Nigel Morris,Home Affairs Correspondent
Monday 29 November 2004 01:00 GMT

The United Nations has demanded urgent government action to reduce the numbers of vulnerable children behind bars in Britain.

The UN's scathing critique of this country's failure to respect the human rights of young offenders follows the deaths of 27 children in custody since 1990, including two this year. About 2,700 people aged 10 to 17 are held in British jails, at an annual cost of £283m. The incarceration rate will be condemned by Jap Doek, the chairman of the UN Committee on the Rights of the Child, at a conference in London tonight.

His report says: "Urgent action is required to remedy the plight of children in custody. Two have died in custody this year, many are classed as too vulnerable for Prison Service custody and there are continuing and grave concerns about children's access to education, health care and child protection." Warning that children's human rights are being violated, Mr Doek will say: "My committee recommended in 2002 that detention should only be a last resort. Yet the UK still locks up more children than most other industrialised countries.

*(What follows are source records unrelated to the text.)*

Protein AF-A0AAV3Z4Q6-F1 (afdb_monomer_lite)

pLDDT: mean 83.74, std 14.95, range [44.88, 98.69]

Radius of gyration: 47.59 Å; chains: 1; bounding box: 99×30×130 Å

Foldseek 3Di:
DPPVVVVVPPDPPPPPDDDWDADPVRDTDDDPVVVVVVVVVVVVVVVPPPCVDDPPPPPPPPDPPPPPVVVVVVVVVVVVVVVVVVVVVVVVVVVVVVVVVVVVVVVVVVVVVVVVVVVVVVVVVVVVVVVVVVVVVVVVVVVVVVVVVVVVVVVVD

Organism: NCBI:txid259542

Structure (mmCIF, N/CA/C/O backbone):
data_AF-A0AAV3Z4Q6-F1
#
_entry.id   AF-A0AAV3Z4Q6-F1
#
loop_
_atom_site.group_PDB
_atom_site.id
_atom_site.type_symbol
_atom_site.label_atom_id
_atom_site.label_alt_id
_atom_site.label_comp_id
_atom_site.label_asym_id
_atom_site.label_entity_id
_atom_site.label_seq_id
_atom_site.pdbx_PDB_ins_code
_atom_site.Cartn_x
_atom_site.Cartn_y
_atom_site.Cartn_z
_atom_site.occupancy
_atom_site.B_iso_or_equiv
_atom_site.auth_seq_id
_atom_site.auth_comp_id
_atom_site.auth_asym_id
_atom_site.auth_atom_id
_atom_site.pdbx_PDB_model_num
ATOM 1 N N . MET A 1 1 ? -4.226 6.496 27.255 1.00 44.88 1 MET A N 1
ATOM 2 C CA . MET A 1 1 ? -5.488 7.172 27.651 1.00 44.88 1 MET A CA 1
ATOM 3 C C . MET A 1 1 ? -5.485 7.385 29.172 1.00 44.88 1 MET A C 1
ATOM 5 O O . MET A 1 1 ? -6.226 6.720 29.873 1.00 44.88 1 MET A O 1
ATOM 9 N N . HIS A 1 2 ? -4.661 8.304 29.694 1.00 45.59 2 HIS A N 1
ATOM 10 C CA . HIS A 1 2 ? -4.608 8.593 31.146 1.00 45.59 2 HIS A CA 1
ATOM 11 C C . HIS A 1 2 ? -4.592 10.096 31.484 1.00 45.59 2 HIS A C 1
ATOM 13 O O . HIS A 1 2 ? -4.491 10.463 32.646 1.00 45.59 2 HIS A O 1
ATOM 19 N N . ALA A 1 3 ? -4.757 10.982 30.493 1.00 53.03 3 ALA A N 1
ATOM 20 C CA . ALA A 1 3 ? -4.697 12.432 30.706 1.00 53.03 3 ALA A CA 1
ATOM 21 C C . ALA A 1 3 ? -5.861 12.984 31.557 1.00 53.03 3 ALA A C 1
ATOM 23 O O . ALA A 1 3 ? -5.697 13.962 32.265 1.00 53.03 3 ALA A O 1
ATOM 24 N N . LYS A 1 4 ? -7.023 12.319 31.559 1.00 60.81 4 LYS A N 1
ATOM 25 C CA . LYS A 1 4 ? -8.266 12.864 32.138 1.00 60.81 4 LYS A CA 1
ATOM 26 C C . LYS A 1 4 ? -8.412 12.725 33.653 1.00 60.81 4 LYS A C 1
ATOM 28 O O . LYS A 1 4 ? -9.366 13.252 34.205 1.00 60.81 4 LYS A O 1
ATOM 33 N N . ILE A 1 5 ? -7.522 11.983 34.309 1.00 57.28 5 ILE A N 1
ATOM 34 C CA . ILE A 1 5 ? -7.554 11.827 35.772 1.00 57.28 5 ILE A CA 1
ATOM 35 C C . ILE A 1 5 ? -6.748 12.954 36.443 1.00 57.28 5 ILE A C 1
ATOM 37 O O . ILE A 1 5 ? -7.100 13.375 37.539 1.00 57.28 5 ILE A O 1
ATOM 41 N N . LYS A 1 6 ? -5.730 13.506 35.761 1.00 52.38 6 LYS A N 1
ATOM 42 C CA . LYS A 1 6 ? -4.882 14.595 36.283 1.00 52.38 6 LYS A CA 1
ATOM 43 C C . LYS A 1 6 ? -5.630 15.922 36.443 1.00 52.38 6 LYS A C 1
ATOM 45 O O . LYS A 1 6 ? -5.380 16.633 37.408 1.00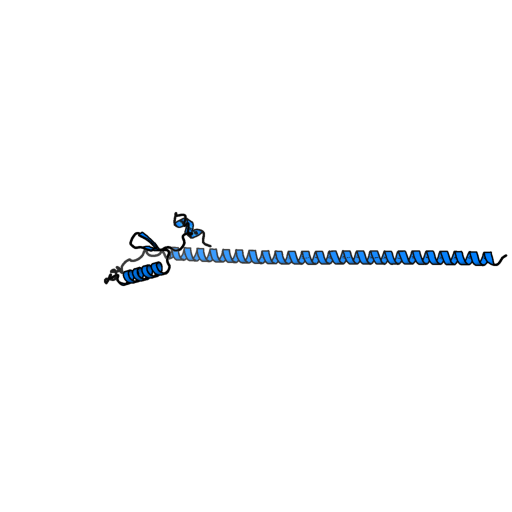 52.38 6 LYS A O 1
ATOM 50 N N . ASP A 1 7 ? -6.569 16.216 35.548 1.00 59.53 7 ASP A N 1
ATOM 51 C CA . ASP A 1 7 ? -7.263 17.512 35.529 1.00 59.53 7 ASP A CA 1
ATOM 52 C C . ASP A 1 7 ? -8.321 17.651 36.637 1.00 59.53 7 ASP A C 1
ATOM 54 O O . ASP A 1 7 ? -8.686 18.759 37.010 1.00 59.53 7 ASP A O 1
ATOM 58 N N . VAL A 1 8 ? -8.809 16.535 37.190 1.00 61.84 8 VAL A N 1
ATOM 59 C CA . VAL A 1 8 ? -9.874 16.546 38.209 1.00 61.84 8 VAL A CA 1
ATOM 60 C C . VAL A 1 8 ? -9.311 16.691 39.627 1.00 61.84 8 VAL A C 1
ATOM 62 O O . VAL A 1 8 ? -10.024 17.130 40.521 1.00 61.84 8 VAL A O 1
ATOM 65 N N . SER A 1 9 ? -8.038 16.348 39.863 1.00 56.72 9 SER A N 1
ATOM 66 C CA . SER A 1 9 ? -7.495 16.291 41.228 1.00 56.72 9 SER A CA 1
ATOM 67 C C . SER A 1 9 ? -6.763 17.554 41.690 1.00 56.72 9 SER A C 1
ATOM 69 O O . SER A 1 9 ? -6.312 17.571 42.834 1.00 56.72 9 SER A O 1
ATOM 71 N N . GLY A 1 10 ? -6.590 18.577 40.836 1.00 57.25 10 GLY A N 1
ATOM 72 C CA . GLY A 1 10 ? -5.994 19.893 41.160 1.00 57.25 10 GLY A CA 1
ATOM 73 C C . GLY A 1 10 ? -4.554 19.891 41.706 1.00 57.25 10 GLY A C 1
ATOM 74 O O . GLY A 1 10 ? -3.921 20.934 41.827 1.00 57.25 10 GLY A O 1
ATOM 75 N N . LYS A 1 11 ? -4.001 18.722 42.023 1.00 62.75 11 LYS A N 1
ATOM 76 C CA . LYS A 1 11 ? -2.681 18.522 42.608 1.00 62.75 11 LYS A CA 1
ATOM 77 C C . LYS A 1 11 ? -1.776 17.937 41.539 1.00 62.75 11 LYS A C 1
ATOM 79 O O . LYS A 1 11 ? -2.085 16.897 40.960 1.00 62.75 11 LYS A O 1
ATOM 84 N N . LYS A 1 12 ? -0.625 18.574 41.305 1.00 57.12 12 LYS A N 1
ATOM 85 C CA . LYS A 1 12 ? 0.486 17.960 40.569 1.00 57.12 12 LYS A CA 1
ATOM 86 C C . LYS A 1 12 ? 0.902 16.706 41.339 1.00 57.12 12 LYS A C 1
ATOM 88 O O . LYS A 1 12 ? 1.686 16.792 42.278 1.00 57.12 12 LYS A O 1
ATOM 93 N N . ILE A 1 13 ? 0.364 15.545 40.969 1.00 56.25 13 ILE A N 1
ATOM 94 C CA . ILE A 1 13 ? 0.823 14.264 41.498 1.00 56.25 13 ILE A CA 1
ATOM 95 C C . ILE A 1 13 ? 2.214 14.029 40.904 1.00 56.25 13 ILE A C 1
ATOM 97 O O . ILE A 1 13 ? 2.369 13.447 39.829 1.00 56.25 13 ILE A O 1
ATOM 101 N N . LYS A 1 14 ? 3.238 14.539 41.589 1.00 55.91 14 LYS A N 1
ATOM 102 C CA . LYS A 1 14 ? 4.615 14.078 41.446 1.00 55.91 14 LYS A CA 1
ATOM 103 C C . LYS A 1 14 ? 4.683 12.691 42.094 1.00 55.91 14 LYS A C 1
ATOM 105 O O . LYS A 1 14 ? 5.191 12.544 43.195 1.00 55.91 14 LYS A O 1
ATOM 110 N N . CYS A 1 15 ? 4.128 11.671 41.440 1.00 47.66 15 CYS A N 1
ATOM 111 C CA . CYS A 1 15 ? 4.417 10.283 41.802 1.00 47.66 15 CYS A CA 1
ATOM 112 C C . CYS A 1 15 ? 5.806 9.937 41.262 1.00 47.66 15 CYS A C 1
ATOM 114 O O . CYS A 1 15 ? 5.949 9.279 40.240 1.00 47.66 15 CYS A O 1
ATOM 116 N N . SER A 1 16 ? 6.814 10.459 41.950 1.00 46.66 16 SER A N 1
ATOM 117 C CA . SER A 1 16 ? 8.169 9.920 41.968 1.00 46.66 16 SER A CA 1
ATOM 118 C C . SER A 1 16 ? 8.639 9.888 43.421 1.00 46.66 16 SER A C 1
ATOM 120 O O . SER A 1 16 ? 9.728 10.346 43.746 1.00 46.66 16 SER A O 1
ATOM 122 N N . SER A 1 17 ? 7.771 9.428 44.323 1.00 55.22 17 SER A N 1
ATOM 123 C CA . SER A 1 17 ? 8.200 9.013 45.651 1.00 55.22 17 SER A CA 1
ATOM 124 C C . SER A 1 17 ? 8.366 7.493 45.630 1.00 55.22 17 SER A C 1
ATOM 126 O O . SER A 1 17 ? 7.403 6.812 45.258 1.00 55.22 17 SER A O 1
ATOM 128 N N . PRO A 1 18 ? 9.531 6.944 46.012 1.00 58.16 18 PRO A N 1
ATOM 129 C CA . PRO A 1 18 ? 9.628 5.524 46.333 1.00 58.16 18 PRO A CA 1
ATOM 130 C C . PRO A 1 18 ? 8.564 5.191 47.389 1.00 58.16 18 PRO A C 1
ATOM 132 O O . PRO A 1 18 ? 8.213 6.049 48.198 1.00 58.16 18 PRO A O 1
ATOM 135 N N . GLY A 1 19 ? 7.968 4.000 47.314 1.00 63.66 19 GLY A N 1
ATOM 136 C CA . GLY A 1 19 ? 6.844 3.600 48.163 1.00 63.66 19 GLY A CA 1
ATOM 137 C C . GLY A 1 19 ? 7.229 3.506 49.638 1.00 63.66 19 GLY A C 1
ATOM 138 O O . GLY A 1 19 ? 7.529 2.419 50.114 1.00 63.66 19 GLY A O 1
ATOM 139 N N . TYR A 1 20 ? 7.220 4.636 50.343 1.00 75.06 20 TYR A N 1
ATOM 140 C CA . TYR A 1 20 ? 7.400 4.712 51.788 1.00 75.06 20 TYR A CA 1
ATOM 141 C C . TYR A 1 20 ? 6.041 4.685 52.492 1.00 75.06 20 TYR A C 1
ATOM 143 O O . TYR A 1 20 ? 5.039 5.196 51.982 1.00 75.06 20 TYR A O 1
ATOM 151 N N . ILE A 1 21 ? 6.010 4.103 53.687 1.00 81.56 21 ILE A N 1
ATOM 152 C CA . ILE A 1 21 ? 4.844 4.109 54.577 1.00 81.56 21 ILE A CA 1
ATOM 153 C C . ILE A 1 21 ? 5.205 4.925 55.815 1.00 81.56 21 ILE A C 1
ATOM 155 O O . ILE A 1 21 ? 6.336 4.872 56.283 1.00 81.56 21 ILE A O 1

Why is this tolerated?"

His comments, at a conference by a coalition of children's organisations, will intensify pressure on the Government over detaining juveniles. The Children's Rights Alliance for England (CRAE) says 3,337 young people deemed unfit for custody were still sent to young offenders institutions last year.

In April, 15-year-old Gareth Myatt died being restrained at the Rainsbrook secure training centre in Northamptonshire. In August, Adam Rickwood, 14, found hanged at Hassockfield secure training centre, Co Durham, was the youngest person to die in custody. A report by the Commons Home Affairs Select Committee says locking up young people is almost pointless, with 75 per cent reoffending within two years.

Carolyne Willow, the national co-ordinator of CRAE, said: "Children should be removed from Prison Service custody where possible. Locking up vulnerable children does damage to their family relationships, education, health, self-esteem and emotional development. Juvenile justice has become a political commodity."

CRAE also criticises the Government over the detention of 60 asylum-seeker children last year and the legislation threatening jail for young people who destroy their travel documents before arrival.

* Plans by Home Secretary David Blunkett to try some terror suspects without a jury were attacked yesterday by Ken Macdonald, the director of public prosecutions. He said: "We do not want to fight terrorism by destroying precisely those things terrorism is trying to take away from us. Open liberal democracies fail if they try to protect themselves by becoming illiberal, closed and repressive."